To Major General Lafayette
June 26: 1778 [ ] OClock
I received your favors of last night and this morning. I have given the most positive & pointed orders for provisions for your Detachment and am sorry that they have not arrived.
In order that the Troops may be supplied, I wish you would always send up, an Active Officer in time to the Commissary, who might never leave him till he obtained the necessary supplies. This will be attended with more certain relief than by writing by common expresses. Though giving the Enemy a stroke is a very desireable event, yet I would not wish you to be too precipitate in the measure or to distress your men by an over hasty march. The Weather is extremely warm and by a too great exertion in pushing the Troops many of em will fall sick and be rendered entirely unfit for service. I am Dr Marquiss &.

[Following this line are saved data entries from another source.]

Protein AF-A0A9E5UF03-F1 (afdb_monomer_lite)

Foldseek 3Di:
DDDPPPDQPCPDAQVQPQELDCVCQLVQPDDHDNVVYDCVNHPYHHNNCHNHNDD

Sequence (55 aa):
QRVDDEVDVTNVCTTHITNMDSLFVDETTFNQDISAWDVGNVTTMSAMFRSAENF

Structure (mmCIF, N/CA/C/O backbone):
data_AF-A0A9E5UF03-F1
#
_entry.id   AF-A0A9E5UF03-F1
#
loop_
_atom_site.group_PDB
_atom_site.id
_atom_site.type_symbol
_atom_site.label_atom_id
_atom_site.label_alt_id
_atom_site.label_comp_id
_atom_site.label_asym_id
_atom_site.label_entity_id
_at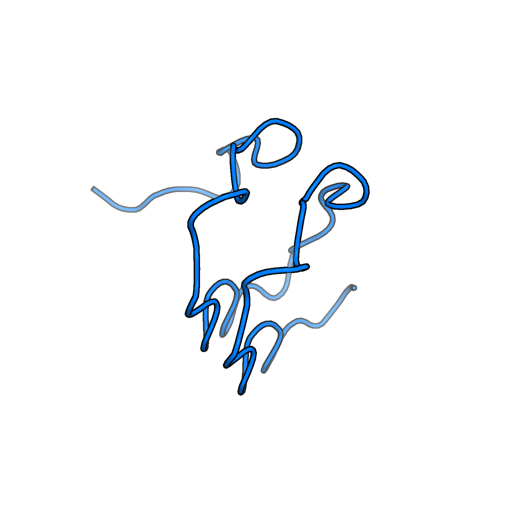om_site.label_seq_id
_atom_site.pdbx_PDB_ins_code
_atom_site.Cartn_x
_atom_site.Cartn_y
_atom_site.Cartn_z
_atom_site.occupancy
_atom_site.B_iso_or_equiv
_atom_site.auth_seq_id
_atom_site.auth_comp_id
_atom_site.auth_asym_id
_atom_site.auth_atom_id
_atom_site.pdbx_PDB_model_num
ATOM 1 N N . GLN A 1 1 ? -6.227 0.160 -20.694 1.00 44.03 1 GLN A N 1
ATOM 2 C CA . GLN A 1 1 ? -5.531 1.446 -20.506 1.00 44.03 1 GLN A CA 1
ATOM 3 C C . GLN A 1 1 ? -4.508 1.190 -19.414 1.00 44.03 1 GLN A C 1
ATOM 5 O O . GLN A 1 1 ? -4.922 0.756 -18.348 1.00 44.03 1 GLN A O 1
ATOM 10 N N . ARG A 1 2 ? -3.209 1.231 -19.743 1.00 40.38 2 ARG A N 1
ATOM 11 C CA . ARG A 1 2 ? -2.129 1.039 -18.760 1.00 40.38 2 ARG A CA 1
ATOM 12 C C . ARG A 1 2 ? -2.145 2.268 -17.858 1.00 40.38 2 ARG A C 1
ATOM 14 O O . ARG A 1 2 ? -2.357 3.365 -18.365 1.00 40.38 2 ARG A O 1
ATOM 21 N N . VAL A 1 3 ? -2.075 2.047 -16.557 1.00 48.88 3 VAL A N 1
ATOM 22 C CA . VAL A 1 3 ? -2.002 3.124 -15.581 1.00 48.88 3 VAL A CA 1
ATOM 23 C C . VAL A 1 3 ? -0.514 3.400 -15.450 1.00 48.88 3 VAL A C 1
ATOM 25 O O . VAL A 1 3 ? 0.223 2.532 -14.998 1.00 48.88 3 VAL A O 1
ATOM 28 N N . ASP A 1 4 ? -0.081 4.513 -16.027 1.00 52.78 4 ASP A N 1
ATOM 29 C CA . ASP A 1 4 ? 1.289 5.002 -15.929 1.00 52.78 4 ASP A CA 1
ATOM 30 C C . ASP A 1 4 ? 1.585 5.385 -14.463 1.00 52.78 4 ASP A C 1
ATOM 32 O O . ASP A 1 4 ? 0.645 5.560 -13.680 1.00 52.78 4 ASP A O 1
ATOM 36 N N . ASP A 1 5 ? 2.864 5.541 -14.107 1.00 56.09 5 ASP A N 1
ATOM 37 C CA . ASP A 1 5 ? 3.433 5.943 -12.800 1.00 56.09 5 ASP A CA 1
ATOM 38 C C . ASP A 1 5 ? 2.882 7.269 -12.191 1.00 56.09 5 ASP A C 1
ATOM 40 O O . ASP A 1 5 ? 3.490 7.878 -11.315 1.00 56.09 5 ASP A O 1
ATOM 44 N N . GLU A 1 6 ? 1.737 7.761 -12.664 1.00 63.97 6 GLU A N 1
ATOM 45 C CA . GLU A 1 6 ? 1.188 9.100 -12.452 1.00 63.97 6 GLU A CA 1
ATOM 46 C C . GLU A 1 6 ? -0.065 9.121 -11.553 1.00 63.97 6 GLU A C 1
ATOM 48 O O . GLU A 1 6 ? -0.649 10.180 -11.315 1.00 63.97 6 GLU A O 1
ATOM 53 N N . VAL A 1 7 ? -0.511 7.972 -11.034 1.00 75.56 7 VAL A N 1
ATOM 54 C CA . VAL A 1 7 ? -1.613 7.955 -10.059 1.00 75.56 7 VAL A CA 1
ATOM 55 C C . VAL A 1 7 ? -1.073 8.298 -8.679 1.00 75.56 7 VAL A C 1
ATOM 57 O O . VAL A 1 7 ? -0.387 7.490 -8.061 1.00 75.56 7 VAL A O 1
ATOM 60 N N . ASP A 1 8 ? -1.423 9.490 -8.196 1.00 84.38 8 ASP A N 1
ATOM 61 C CA . ASP A 1 8 ? -1.237 9.889 -6.801 1.00 84.38 8 ASP A CA 1
ATOM 62 C C . ASP A 1 8 ? -2.092 8.999 -5.893 1.00 84.38 8 ASP A C 1
ATOM 64 O O . ASP A 1 8 ? -3.328 9.049 -5.919 1.00 84.38 8 ASP A O 1
ATOM 68 N N . VAL A 1 9 ? -1.425 8.175 -5.090 1.00 89.25 9 VAL A N 1
ATOM 69 C CA . VAL A 1 9 ? -2.073 7.289 -4.126 1.00 89.25 9 VAL A CA 1
ATOM 70 C C . VAL A 1 9 ? -1.967 7.785 -2.682 1.00 89.25 9 VAL A C 1
ATOM 72 O O . VAL A 1 9 ? -2.452 7.110 -1.772 1.00 89.25 9 VAL A O 1
ATOM 75 N N . THR A 1 10 ? -1.407 8.975 -2.443 1.00 90.19 10 THR A N 1
ATOM 76 C CA . THR A 1 10 ? -1.196 9.523 -1.089 1.00 90.19 10 THR A CA 1
ATOM 77 C C . THR A 1 10 ? -2.506 9.751 -0.326 1.00 90.19 10 THR A C 1
ATOM 79 O O . THR A 1 10 ? -2.540 9.661 0.898 1.00 90.19 10 THR A O 1
ATOM 82 N N . ASN A 1 11 ? -3.614 9.979 -1.043 1.00 88.50 11 ASN A N 1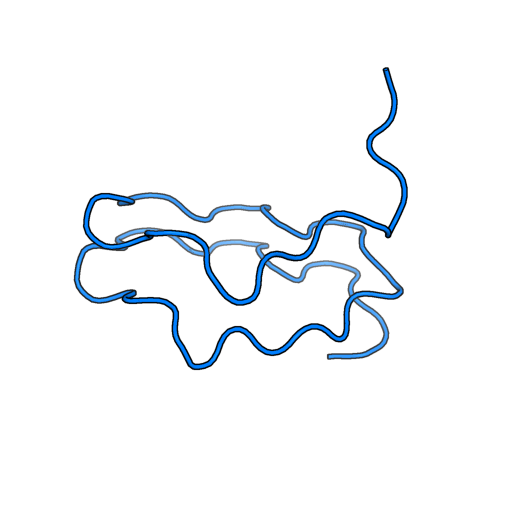
ATOM 83 C CA . ASN A 1 11 ? -4.927 10.313 -0.476 1.00 88.50 11 ASN A CA 1
ATOM 84 C C . ASN A 1 11 ? -6.025 9.280 -0.787 1.00 88.50 11 ASN A C 1
ATOM 86 O O . ASN A 1 11 ? -7.204 9.618 -0.928 1.00 88.50 11 ASN A O 1
ATOM 90 N N . VAL A 1 12 ? -5.659 8.003 -0.901 1.00 90.69 12 VAL A N 1
ATOM 91 C CA . VAL A 1 12 ? -6.625 6.910 -1.081 1.00 90.69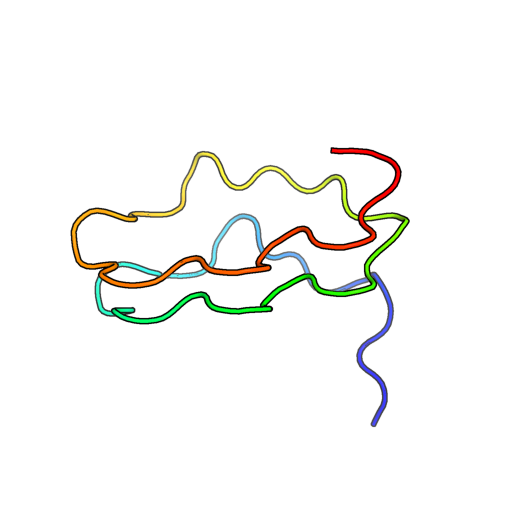 12 VAL A CA 1
ATOM 92 C C . VAL A 1 12 ? -7.272 6.540 0.259 1.00 90.69 12 VAL A C 1
ATOM 94 O O . VAL A 1 12 ? -6.598 6.336 1.264 1.00 90.69 12 VAL A O 1
ATOM 97 N N . CYS A 1 13 ? -8.602 6.402 0.279 1.00 92.56 13 CYS A N 1
ATOM 98 C CA . CYS A 1 13 ? -9.319 5.899 1.451 1.00 92.56 13 CYS A CA 1
ATOM 99 C C . CYS A 1 13 ? -9.171 4.374 1.554 1.00 92.56 13 CYS A C 1
ATOM 101 O O . CYS A 1 13 ? -9.810 3.630 0.809 1.00 92.56 13 CYS A O 1
ATOM 103 N N . THR A 1 14 ? -8.364 3.905 2.506 1.00 94.50 14 THR A N 1
ATOM 104 C CA . THR A 1 14 ? -8.093 2.472 2.724 1.00 94.50 14 THR A CA 1
ATOM 105 C C . THR A 1 14 ? -8.853 1.869 3.908 1.00 94.50 14 THR A C 1
ATOM 107 O O . THR A 1 14 ? -8.752 0.672 4.157 1.00 94.50 14 THR A O 1
ATOM 110 N N . THR A 1 15 ? -9.678 2.668 4.594 1.00 95.81 15 THR A N 1
ATOM 111 C CA . THR A 1 15 ? -10.371 2.311 5.852 1.00 95.81 15 THR A CA 1
ATOM 112 C C . THR A 1 15 ? -11.218 1.037 5.788 1.00 95.81 15 THR A C 1
ATOM 114 O O . THR A 1 15 ? -11.493 0.444 6.823 1.00 95.81 15 THR A O 1
ATOM 117 N N . HIS A 1 16 ? -11.633 0.588 4.601 1.00 95.00 16 HIS A N 1
ATOM 118 C CA . HIS A 1 16 ? -12.449 -0.621 4.415 1.00 95.00 16 HIS A CA 1
ATOM 119 C C . HIS A 1 16 ? -11.742 -1.712 3.599 1.00 95.00 16 HIS A C 1
ATOM 121 O O . HIS A 1 16 ? -12.363 -2.706 3.220 1.00 95.00 16 HIS A O 1
ATOM 127 N N . ILE A 1 17 ? -10.455 -1.535 3.299 1.00 95.69 17 ILE A N 1
ATOM 128 C CA . ILE A 1 17 ? -9.671 -2.510 2.549 1.00 95.69 17 ILE A CA 1
ATOM 129 C C . ILE A 1 17 ? -9.193 -3.596 3.510 1.00 95.69 17 ILE A C 1
ATOM 131 O O . ILE A 1 17 ? -8.537 -3.314 4.508 1.00 95.69 17 ILE A O 1
ATOM 135 N N . THR A 1 18 ? -9.495 -4.852 3.184 1.00 97.75 18 THR A N 1
ATOM 136 C CA . THR A 1 18 ? -9.005 -6.015 3.939 1.00 97.7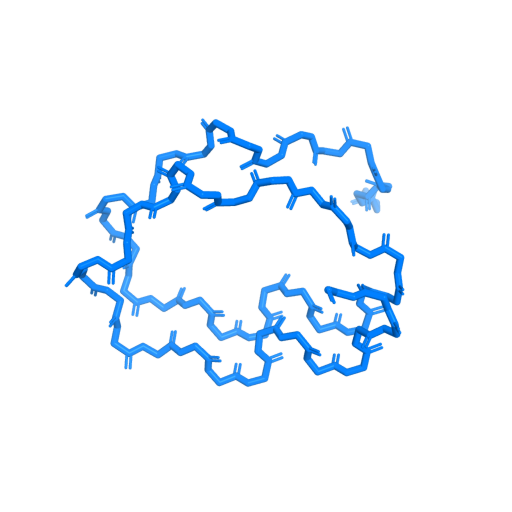5 18 THR A CA 1
ATOM 137 C C . THR A 1 18 ? -7.843 -6.721 3.244 1.00 97.75 18 THR A C 1
ATOM 139 O O . THR A 1 18 ? -7.125 -7.485 3.876 1.00 97.75 18 THR A O 1
ATOM 142 N N . ASN A 1 19 ? -7.642 -6.492 1.945 1.00 96.81 19 ASN A N 1
ATOM 143 C CA . ASN A 1 19 ? -6.616 -7.159 1.153 1.00 96.81 19 ASN A CA 1
ATOM 144 C C . ASN A 1 19 ? -5.832 -6.134 0.322 1.00 96.81 19 ASN A C 1
ATOM 146 O O . ASN A 1 19 ? -6.413 -5.460 -0.524 1.00 96.81 19 ASN A O 1
ATOM 150 N N . MET A 1 20 ? -4.530 -6.044 0.580 1.00 95.62 20 MET A N 1
ATOM 151 C CA . MET A 1 20 ? -3.543 -5.244 -0.154 1.00 95.62 20 MET A CA 1
ATOM 152 C C . MET A 1 20 ? -2.449 -6.134 -0.774 1.00 95.62 20 MET A C 1
ATOM 154 O O . MET A 1 20 ? -1.325 -5.688 -1.000 1.00 95.62 20 MET A O 1
ATOM 158 N N . ASP A 1 21 ? -2.749 -7.415 -1.007 1.00 96.25 21 ASP A N 1
ATOM 159 C CA . ASP A 1 21 ? -1.839 -8.352 -1.663 1.00 96.25 21 ASP A CA 1
ATOM 160 C C . ASP A 1 21 ? -1.415 -7.838 -3.040 1.00 96.25 21 ASP A C 1
ATOM 162 O O . ASP A 1 21 ? -2.249 -7.405 -3.837 1.00 96.25 21 ASP A O 1
ATOM 166 N N . SER A 1 22 ? -0.110 -7.910 -3.303 1.00 94.00 22 SER A N 1
ATOM 167 C CA . SER A 1 22 ? 0.500 -7.627 -4.604 1.00 94.00 22 SER A CA 1
ATOM 168 C C . SER A 1 22 ? 0.151 -6.254 -5.206 1.00 94.00 22 SER A C 1
ATOM 170 O O . SER A 1 22 ? 0.242 -6.088 -6.418 1.00 94.00 22 SER A O 1
ATOM 172 N N . LEU A 1 23 ? -0.245 -5.265 -4.391 1.00 91.38 23 LEU A N 1
ATOM 173 C CA . LEU A 1 23 ? -0.732 -3.970 -4.889 1.00 91.38 23 LEU A CA 1
ATOM 174 C C . LEU A 1 23 ? 0.320 -3.189 -5.694 1.00 91.38 23 LEU A C 1
ATOM 176 O O . LEU A 1 23 ? -0.037 -2.508 -6.649 1.00 91.38 23 LEU A O 1
ATOM 180 N N . PHE A 1 24 ? 1.594 -3.325 -5.326 1.00 90.69 24 PHE A N 1
ATOM 181 C CA . PHE A 1 24 ? 2.746 -2.720 -5.997 1.00 90.69 24 PHE A CA 1
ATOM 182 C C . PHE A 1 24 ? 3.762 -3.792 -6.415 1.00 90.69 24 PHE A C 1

Cranbury [N.J.] 45 m. past 9 OClock A.M. I am now arrived here with the Head of our line. I must repeat again my wish that you do not push on with too much rapidity. You may be, in case of Action, at too great a distance to receive succour and exposed from thence to great Hazard. The Troops here are suffering for want of provision, as well as those with you, and are under the necessity of halting, till they are refreshed. Had this unfortunate circumstance not intervened, the severe rain now falling would compel ’em to delay their march for the present. Your provision is on the Road. I am My Dr Marquiss Yr Most Obedt sert
Df, in Robert Hanson Harrison’s writing, DLC:GW; Varick transcript, DLC:GW.